Over the last few years, I’ve set a personal reading goal to read more #ownvoices stories. This hashtag movement, started on Twitter, is used “to recommend kidlit about diverse characters written by authors from that same diverse group.” As a children’s librarian, I love to remind parents that reading fosters empathy and boosts emotional intelligence. Reading, especially reading stories about characters different from ourselves, helps us become compassionate people who understand others better.
Now, as much as ever, it is important to find books that provide a window into a world that is different than our own. In a predominately white community, like our own, they can be an especially important gateway to empathy. As you have discussions with your children about racism, turn to #ownvoices stories like these, from Black authors, that encourage anti-racism and teach readers (of all ages) compassion.
By Jewell Parker Rhodes
Any book by Jewell Parker Rhodes could easily fit on this list, but GHOST BOYS is especially timely. This emotionally-charged book tells the story of 12-year-old Jerome from Chicago. At the beginning of the book, Jerome is playing with a toy gun in an empty lot when he is shot and killed by a white police officer. As a ghost, Jerome meets the ghosts of other boys whose lives were cut short by bigotry and racism, including Trayvon Martin and Emmett Till.
This book is a visceral representation of the Black Lives Matter movement, and though I first read it almost two years ago, it has stuck with me. The story, inspired by the real-life death of Tamir Rice, handles themes of implicit bias and police brutality in a direct and honest way. This thoughtful book is a great way to start discussions with middle grade readers.
A GOOD KIND OF TROUBLE
By Lisa Moore Ramée
Shayla would be happy for things to stay the same in middle school, but as soon as school starts she and her diverse group of friends are pulled in different directions and Shay’s older sister criticizes her for not spending more time with the other black kids at school. After attending a protest over the wrongful shooting of a black man by a white police officer, Shay decides to wear an armband to school to speak up for Black Lives Matter – in violation of her school dress code.

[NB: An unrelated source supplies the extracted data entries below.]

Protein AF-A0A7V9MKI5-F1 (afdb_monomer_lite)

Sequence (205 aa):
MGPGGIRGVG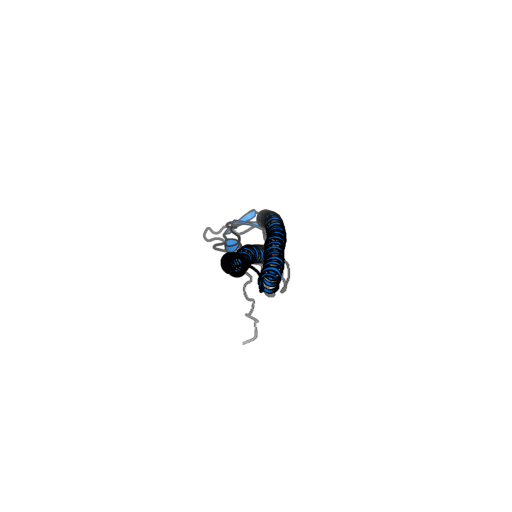IWQVKISDLIAEGTVVKKGDFIATLDKTEIMNKIKDEESELSKIQSKYIQTKLDTTLDLRQARDEISNTSFNVKEKQIVLEQSTYEPPATIRQANLDLEKTNRSMDQQHENYKLKVNQAKAKMQEVTASLKQAEYKLELMQKLLKEFTIIAPEDGMLIYHRDWNGKKKVVGATISAWEPTVATLPDLIFGYHTMI

Foldseek 3Di:
DFFLCCVVLPHFKWFWADADDAQDWDFAFAFGTFIDCVVLVVSLVVLVVVLVVLVVVLVVLVVVLVVVLVVLVVVLVVLVVVLVVLVVVLVVCPPPPPVSNVVSVVSSVVSVVVSVVSVVVSVVSVVVSVVSNVVSVVVNVVSVVSSVSSVVSSVSSGDGDNGTAGKAFDADPVRDTRDGGDMDGSVHRDGIDGDDPPPDDDDDD

Structure (mmCIF, N/CA/C/O backbone):
data_AF-A0A7V9MKI5-F1
#
_entry.id   AF-A0A7V9MKI5-F1
#
loop_
_atom_site.group_PDB
_atom_site.id
_atom_site.type_symbol
_atom_site.label_atom_id
_atom_site.label_alt_id
_atom_site.label_comp_id
_atom_site.label_asym_id
_atom_site.label_entity_id
_atom_site.label_seq_id
_atom_site.pdbx_PDB_ins_code
_atom_site.Cartn_x
_atom_site.Cartn_y
_atom_site.Cartn_z
_atom_site.occupancy
_atom_site.B_iso_or_equiv
_atom_site.auth_seq_id
_atom_site.auth_comp_id
_atom_site.auth_asym_id
_atom_site.auth_atom_id
_atom_site.pdbx_PDB_model_num
ATOM 1 N N . MET A 1 1 ? 9.125 -3.597 -34.446 1.00 60.88 1 MET A N 1
ATOM 2 C CA . MET A 1 1 ? 8.851 -2.256 -33.874 1.00 60.88 1 MET A CA 1
ATOM 3 C C . MET A 1 1 ? 9.505 -2.170 -32.502 1.00 60.88 1 MET A C 1
ATOM 5 O O . MET A 1 1 ? 9.724 -3.215 -31.906 1.00 60.88 1 MET A O 1
ATOM 9 N N . GLY A 1 2 ? 9.860 -0.974 -32.034 1.00 60.72 2 GLY A N 1
ATOM 10 C CA . GLY A 1 2 ? 10.328 -0.752 -30.665 1.00 60.72 2 GLY A CA 1
ATOM 11 C C . GLY A 1 2 ? 9.188 -0.805 -29.636 1.00 60.72 2 GLY A C 1
ATOM 12 O O . GLY A 1 2 ? 8.023 -0.921 -30.025 1.00 60.72 2 GLY A O 1
ATOM 13 N N . PRO A 1 3 ? 9.504 -0.715 -28.335 1.00 67.06 3 PRO A N 1
ATOM 14 C CA . PRO A 1 3 ? 8.548 -1.004 -27.268 1.00 67.06 3 PRO A CA 1
ATOM 15 C C . PRO A 1 3 ? 7.454 0.067 -27.162 1.00 67.06 3 PRO A C 1
ATOM 17 O O . PRO A 1 3 ? 7.740 1.261 -27.034 1.00 67.06 3 PRO A O 1
ATOM 20 N N . GLY A 1 4 ? 6.185 -0.349 -27.196 1.00 63.31 4 GLY A N 1
ATOM 21 C CA . GLY A 1 4 ? 5.028 0.560 -27.197 1.00 63.31 4 GLY A CA 1
ATOM 22 C C . GLY A 1 4 ? 4.692 1.157 -25.824 1.00 63.31 4 GLY A C 1
ATOM 23 O O . GLY A 1 4 ? 4.005 2.174 -25.740 1.00 63.31 4 GLY A O 1
ATOM 24 N N . GLY A 1 5 ? 5.197 0.556 -24.741 1.00 73.44 5 GLY A N 1
ATOM 25 C CA . GLY A 1 5 ? 4.875 0.927 -23.356 1.00 73.44 5 GLY A CA 1
ATOM 26 C C . GLY A 1 5 ? 5.828 1.926 -22.688 1.00 73.44 5 GLY A C 1
ATOM 27 O O . GLY A 1 5 ? 5.616 2.276 -21.529 1.00 73.44 5 GLY A O 1
ATOM 28 N N . ILE A 1 6 ? 6.858 2.415 -23.391 1.00 75.31 6 ILE A N 1
ATOM 29 C CA . ILE A 1 6 ? 7.937 3.254 -22.822 1.00 75.31 6 ILE A CA 1
ATOM 30 C C . ILE A 1 6 ? 7.398 4.547 -22.187 1.00 75.31 6 ILE A C 1
ATOM 32 O O . ILE A 1 6 ? 7.865 4.963 -21.125 1.00 75.31 6 ILE A O 1
ATOM 36 N N . ARG A 1 7 ? 6.334 5.127 -22.759 1.00 76.44 7 ARG A N 1
ATOM 37 C CA . ARG A 1 7 ? 5.679 6.320 -22.190 1.00 76.44 7 ARG A CA 1
ATOM 38 C C . ARG A 1 7 ? 5.007 6.045 -20.849 1.00 76.44 7 ARG A C 1
ATOM 40 O O . ARG A 1 7 ? 5.034 6.900 -19.970 1.00 76.44 7 ARG A O 1
ATOM 47 N N . GLY A 1 8 ? 4.423 4.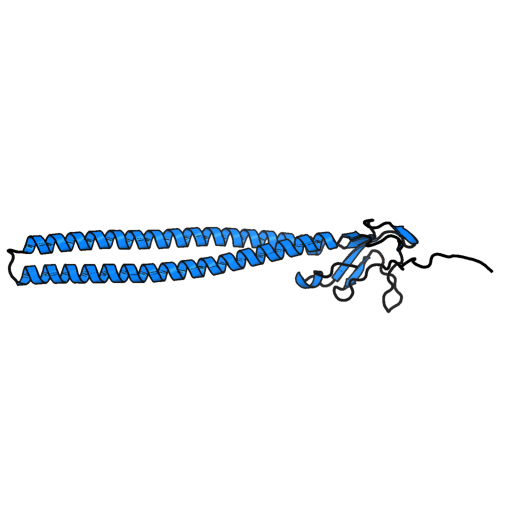858 -20.682 1.00 75.50 8 GLY A N 1
ATOM 48 C CA . GLY A 1 8 ? 3.691 4.474 -19.471 1.00 75.50 8 GLY A CA 1
ATOM 49 C C . GLY A 1 8 ? 4.578 4.370 -18.228 1.00 75.50 8 GLY A C 1
ATOM 50 O O . GLY A 1 8 ? 4.080 4.454 -17.111 1.00 75.50 8 GLY A O 1
ATOM 51 N N . VAL A 1 9 ? 5.895 4.248 -18.417 1.00 78.75 9 VAL A N 1
ATOM 52 C CA . VAL A 1 9 ? 6.900 4.176 -17.342 1.00 78.75 9 VAL A CA 1
ATOM 53 C C . VAL A 1 9 ? 7.737 5.461 -17.222 1.00 78.75 9 VAL A C 1
ATOM 55 O O . VAL A 1 9 ? 8.720 5.521 -16.475 1.00 78.75 9 VAL A O 1
ATOM 58 N N . GLY A 1 10 ? 7.348 6.515 -17.948 1.00 79.00 10 GLY A N 1
ATOM 59 C CA . GLY A 1 10 ? 8.006 7.820 -17.914 1.00 79.00 10 GLY A CA 1
ATOM 60 C C . GLY A 1 10 ? 9.408 7.818 -18.519 1.00 79.00 10 GLY A C 1
ATOM 61 O O . GLY A 1 10 ? 10.272 8.534 -18.016 1.00 79.00 10 GLY A O 1
ATOM 62 N N . ILE A 1 11 ? 9.638 6.986 -19.535 1.00 82.94 11 ILE A N 1
ATOM 63 C CA . ILE A 1 11 ? 10.806 7.064 -20.413 1.00 82.94 11 ILE A CA 1
ATOM 64 C C . ILE A 1 11 ? 10.327 7.714 -21.719 1.00 82.94 11 ILE A C 1
ATOM 66 O O . ILE A 1 11 ? 9.241 7.419 -22.221 1.00 82.94 11 ILE A O 1
ATOM 70 N N . TRP A 1 12 ? 11.107 8.639 -22.269 1.00 78.56 12 TRP A N 1
ATOM 71 C CA . TRP A 1 12 ? 10.696 9.414 -23.452 1.00 78.56 12 TRP A CA 1
ATOM 72 C C . TRP A 1 12 ? 11.583 9.170 -24.665 1.00 78.56 12 TRP A C 1
ATOM 74 O O . TRP A 1 12 ? 11.136 9.308 -25.807 1.00 78.56 12 TRP A O 1
ATOM 84 N N . GLN A 1 13 ? 12.835 8.808 -24.409 1.00 79.62 13 GLN A N 1
ATOM 85 C CA . GLN A 1 13 ? 13.882 8.662 -25.400 1.00 79.62 13 GLN A CA 1
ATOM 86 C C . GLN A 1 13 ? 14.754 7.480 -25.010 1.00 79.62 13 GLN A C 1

Though Shay is shy by nature and usually hesitant to speak up, she realizes that standing up for things that are important to her matters more than following the rules. In her debut novel, Lisa Moore Ramée touches on a lot of powerful subjects through the eyes of a believable, young narrator. This book is perfect for readers who aren’t quite ready for THE HATE U GIVE.
By Jerry Craft
All Jordan Banks wants is to draw cartoons in his sketchbook and go to an arts school -- instead, his parents insist he attend the prestigious Riverdale Academy Day School. This means that Jordan has to ride a bus from his apartment in Washington Heights all the way to R.A.D. where he is one of a handful of black students and where his homeroom teacher keeps calling the black students by the wrong name -- because she can’t tell them apart. This book, the first graphic novel to win a Newbery award, deals very realistically with the microaggressions and overt racism that students face everyday in school. Likable, three-dimensional characters bring this story to life. This is a humorous and engaging graphic novel, but one that opens the doors to deeper discussion.
GENESIS BEGINS AGAIN
By Alicia D. Williams
This is the powerful story of Genesis Anderson – a middle schooler who keeps a list of the 96 reasons she hates herself, believing that if only she was light-skinned with “good hair” then her life would be easier. When her family is evicted (again), Genesis moves to a new neighborhood and finds a way to navigate the pain she carries by singing. This is a book that sensitively deals with very heavy subjects in an age-appropriate way. Genesis’ hateful self-image is a shocking reminder of the hate we often project onto others. Alicia D. Williams, in one of the most decorated children’s books of 2019, approaches Genesis’ story with a “day in the life” lens that gives readers an opportunity to appreciate experiences that may be different than their own.
FROM THE DESK OF ZOE WASHINGTON
By Janae Marks
On her 12th birthday, Zoe Washington receives a surprise letter from Marcus – her biological father who’s been imprisoned for murder since before Zoe was born. Against her mother and stepfather’s wishes, Zoe secretly begins a correspondence with Marcus with the help of her maternal grandmother. As Zoe gets to know Marcus, he proclaims his innocence which prompts Zoe to learn about inequality in the criminal justice system, and how, because of systemic racism, black people like her and Marcus are more likely to be wrongfully convicted. Another incredible debut novel that will facilitate conversations about racial profiling with middle grade readers.